» WORK ORDER
All that should be output is the block of lines below from the line with "ATOM 20 C CA" to the line with "ATOM 27 N N", both included, exactly as written.

BEGIN DATASET RECORDS

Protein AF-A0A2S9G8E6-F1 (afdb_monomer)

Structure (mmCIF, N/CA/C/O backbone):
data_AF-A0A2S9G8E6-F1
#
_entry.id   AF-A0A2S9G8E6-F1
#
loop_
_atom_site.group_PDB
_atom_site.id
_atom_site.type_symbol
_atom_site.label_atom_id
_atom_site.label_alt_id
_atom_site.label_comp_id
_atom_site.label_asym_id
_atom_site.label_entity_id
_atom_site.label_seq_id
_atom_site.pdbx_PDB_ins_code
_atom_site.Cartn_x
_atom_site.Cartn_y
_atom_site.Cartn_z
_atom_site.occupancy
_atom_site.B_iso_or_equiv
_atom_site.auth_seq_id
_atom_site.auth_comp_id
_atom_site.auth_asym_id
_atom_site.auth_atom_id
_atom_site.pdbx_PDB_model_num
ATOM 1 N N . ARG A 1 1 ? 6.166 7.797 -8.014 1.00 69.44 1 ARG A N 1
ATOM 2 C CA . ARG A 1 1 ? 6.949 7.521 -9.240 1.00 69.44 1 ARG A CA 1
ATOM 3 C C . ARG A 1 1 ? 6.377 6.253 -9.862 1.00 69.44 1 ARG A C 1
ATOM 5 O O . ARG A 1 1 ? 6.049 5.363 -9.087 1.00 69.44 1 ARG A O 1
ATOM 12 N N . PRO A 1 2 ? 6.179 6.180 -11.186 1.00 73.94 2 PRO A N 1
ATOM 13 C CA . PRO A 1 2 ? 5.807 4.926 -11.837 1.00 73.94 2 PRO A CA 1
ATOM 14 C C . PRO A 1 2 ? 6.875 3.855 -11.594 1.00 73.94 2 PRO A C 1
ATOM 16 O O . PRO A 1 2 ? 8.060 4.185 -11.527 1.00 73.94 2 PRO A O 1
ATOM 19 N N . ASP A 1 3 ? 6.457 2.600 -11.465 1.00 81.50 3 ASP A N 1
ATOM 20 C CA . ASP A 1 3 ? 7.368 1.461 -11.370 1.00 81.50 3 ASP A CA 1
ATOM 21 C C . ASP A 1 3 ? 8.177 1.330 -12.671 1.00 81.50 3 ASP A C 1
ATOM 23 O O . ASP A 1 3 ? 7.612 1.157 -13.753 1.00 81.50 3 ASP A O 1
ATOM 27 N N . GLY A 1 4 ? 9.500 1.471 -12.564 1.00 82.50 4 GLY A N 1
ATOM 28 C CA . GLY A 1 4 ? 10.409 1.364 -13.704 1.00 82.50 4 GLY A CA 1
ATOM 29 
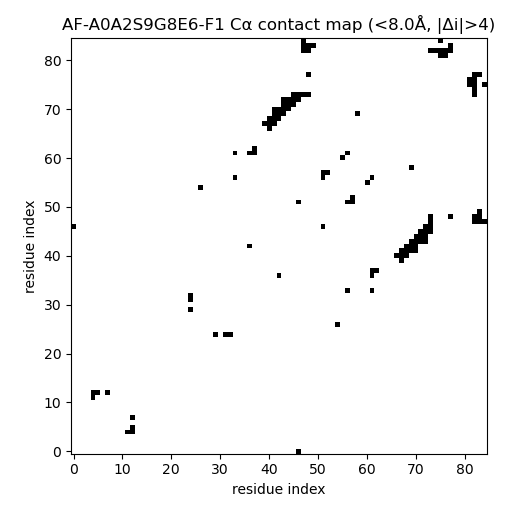C C . GLY A 1 4 ? 10.574 -0.073 -14.195 1.00 82.50 4 GLY A C 1
ATOM 30 O O . GLY A 1 4 ? 10.812 -0.275 -15.381 1.00 82.50 4 GLY A O 1
ATOM 31 N N . THR A 1 5 ? 10.386 -1.062 -13.316 1.00 85.62 5 THR A N 1
ATOM 32 C CA . THR A 1 5 ? 10.552 -2.483 -13.656 1.00 85.62 5 THR A CA 1
ATOM 33 C C . THR A 1 5 ? 9.476 -2.953 -14.629 1.00 85.62 5 THR A C 1
ATOM 35 O O . THR A 1 5 ? 9.768 -3.728 -15.530 1.00 85.62 5 THR A O 1
ATOM 38 N N . ARG A 1 6 ? 8.269 -2.377 -14.550 1.00 86.38 6 ARG A N 1
ATOM 39 C CA . ARG A 1 6 ? 7.158 -2.637 -15.480 1.00 86.38 6 ARG A CA 1
ATOM 40 C C . ARG A 1 6 ? 7.452 -2.275 -16.942 1.00 86.38 6 ARG A C 1
ATOM 42 O O . ARG A 1 6 ? 6.763 -2.768 -17.826 1.00 86.38 6 ARG A O 1
ATOM 49 N N . ARG A 1 7 ? 8.424 -1.396 -17.210 1.00 89.12 7 ARG A N 1
ATOM 50 C CA . ARG A 1 7 ? 8.909 -1.099 -18.576 1.00 89.12 7 ARG A CA 1
ATOM 51 C C . ARG A 1 7 ? 10.335 -1.602 -18.823 1.00 89.12 7 ARG A C 1
ATOM 53 O O . ARG A 1 7 ? 10.936 -1.235 -19.826 1.00 89.12 7 ARG A O 1
ATOM 60 N N . GLY A 1 8 ? 10.891 -2.351 -17.875 1.00 90.38 8 GLY A N 1
ATOM 61 C CA . GLY A 1 8 ? 12.196 -2.982 -17.997 1.00 90.38 8 GLY A CA 1
ATOM 62 C C . GLY A 1 8 ? 12.099 -4.334 -18.709 1.00 90.38 8 GLY A C 1
ATOM 63 O O . GLY A 1 8 ? 11.127 -4.587 -19.421 1.00 90.38 8 GLY A O 1
ATOM 64 N N . PRO A 1 9 ? 13.092 -5.217 -18.514 1.00 95.00 9 PRO A N 1
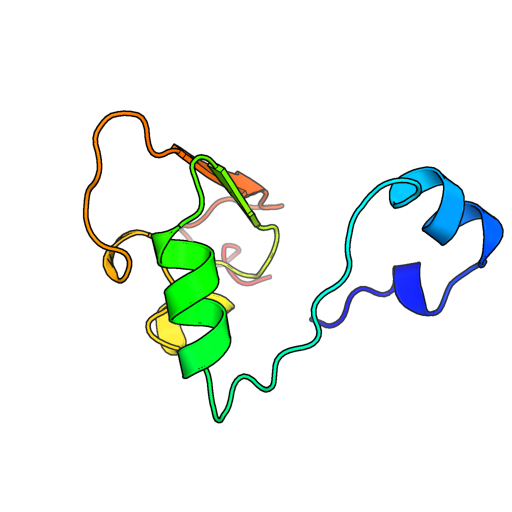
ATOM 65 C CA . PRO A 1 9 ? 13.059 -6.568 -19.063 1.00 95.00 9 PRO A CA 1
ATOM 66 C C . PRO A 1 9 ? 11.828 -7.349 -18.581 1.00 95.00 9 PRO A C 1
ATOM 68 O O . PRO A 1 9 ? 11.621 -7.499 -17.375 1.00 95.00 9 PRO A O 1
ATOM 71 N N . GLU A 1 10 ? 11.048 -7.883 -19.520 1.00 94.56 10 GLU A N 1
ATOM 72 C CA . GLU A 1 10 ? 9.802 -8.619 -19.253 1.00 94.56 10 GLU A CA 1
ATOM 73 C C . GLU A 1 10 ? 10.022 -9.802 -18.302 1.00 94.56 10 GLU A C 1
ATOM 75 O O . GLU A 1 10 ? 9.370 -9.886 -17.265 1.00 94.56 10 GLU A O 1
ATOM 80 N N . ALA A 1 11 ? 11.047 -10.621 -18.559 1.00 95.31 11 ALA A N 1
ATOM 81 C CA . ALA A 1 11 ? 11.382 -11.773 -17.720 1.00 95.31 11 ALA A CA 1
ATOM 82 C C . ALA A 1 11 ? 11.623 -11.409 -16.241 1.00 95.31 11 ALA A C 1
ATOM 84 O O . ALA A 1 11 ? 11.280 -12.178 -15.344 1.00 95.31 11 ALA A O 1
ATOM 85 N N . PHE A 1 12 ? 12.192 -10.229 -15.965 1.00 93.75 12 PHE A N 1
ATOM 86 C CA . PHE A 1 12 ? 12.396 -9.766 -14.591 1.00 93.75 12 PHE A CA 1
ATOM 87 C C . PHE A 1 12 ? 11.078 -9.331 -13.941 1.00 93.75 12 PHE A C 1
ATOM 89 O O . PHE A 1 12 ? 10.820 -9.660 -12.781 1.00 93.75 12 PHE A O 1
ATOM 96 N N . PHE A 1 13 ? 10.237 -8.602 -14.681 1.00 93.62 13 PHE A N 1
ATOM 97 C CA . PHE A 1 13 ? 8.926 -8.186 -14.188 1.00 93.62 13 PHE A CA 1
ATOM 98 C C . PHE A 1 13 ? 8.035 -9.394 -13.879 1.00 93.62 13 PHE A C 1
ATOM 100 O O . PHE A 1 13 ? 7.402 -9.420 -12.819 1.00 93.62 13 PHE A O 1
ATOM 107 N N . ASP A 1 14 ? 8.046 -10.394 -14.759 1.00 94.56 14 ASP A N 1
ATOM 108 C CA . ASP A 1 14 ? 7.293 -11.636 -14.609 1.00 94.56 14 ASP A CA 1
ATOM 109 C C . ASP A 1 14 ? 7.805 -12.459 -13.437 1.00 94.56 14 ASP A C 1
ATOM 111 O O . ASP A 1 14 ? 7.011 -12.858 -12.591 1.00 94.56 14 ASP A O 1
ATOM 115 N N . TRP A 1 15 ? 9.122 -12.636 -13.294 1.00 94.75 15 TRP A N 1
ATOM 116 C CA . TRP A 1 15 ? 9.686 -13.319 -12.126 1.00 94.75 15 TRP A CA 1
ATOM 117 C C . TRP A 1 15 ? 9.248 -12.668 -10.804 1.00 94.75 15 TRP A C 1
ATOM 119 O O . TRP A 1 15 ? 8.863 -13.358 -9.861 1.00 94.75 15 TRP A O 1
ATOM 129 N N . MET A 1 16 ? 9.229 -11.333 -10.746 1.00 93.62 16 MET A N 1
ATOM 130 C CA . MET A 1 16 ? 8.836 -10.587 -9.547 1.00 93.62 16 MET A CA 1
ATOM 131 C C . MET A 1 16 ? 7.322 -10.555 -9.286 1.00 93.62 16 MET A C 1
ATOM 133 O O . MET A 1 16 ? 6.908 -10.330 -8.141 1.00 93.62 16 MET A O 1
ATOM 137 N N . ASN A 1 17 ? 6.477 -10.695 -10.313 1.00 94.19 17 ASN A N 1
ATOM 138 C CA . ASN A 1 17 ? 5.029 -10.465 -10.209 1.00 94.19 17 ASN A CA 1
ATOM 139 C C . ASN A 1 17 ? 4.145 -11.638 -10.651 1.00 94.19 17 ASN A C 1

END DATASET RECORDS

» RESPONSE TO THIS TASK
ATOM 20 C CA . ASP A 1 3 ? 7.368 1.461 -11.370 1.00 81.50 3 ASP A CA 1
ATOM 21 C C . ASP A 1 3 ? 8.177 1.330 -12.671 1.00 81.50 3 ASP A C 1
ATOM 23 O O . ASP A 1 3 ? 7.612 1.157 -13.753 1.00 81.50 3 ASP A O 1
ATOM 27 N N . GLY A 1 4 ? 9.500 1.471 -12.564 1.00 82.50 4 GLY A N 1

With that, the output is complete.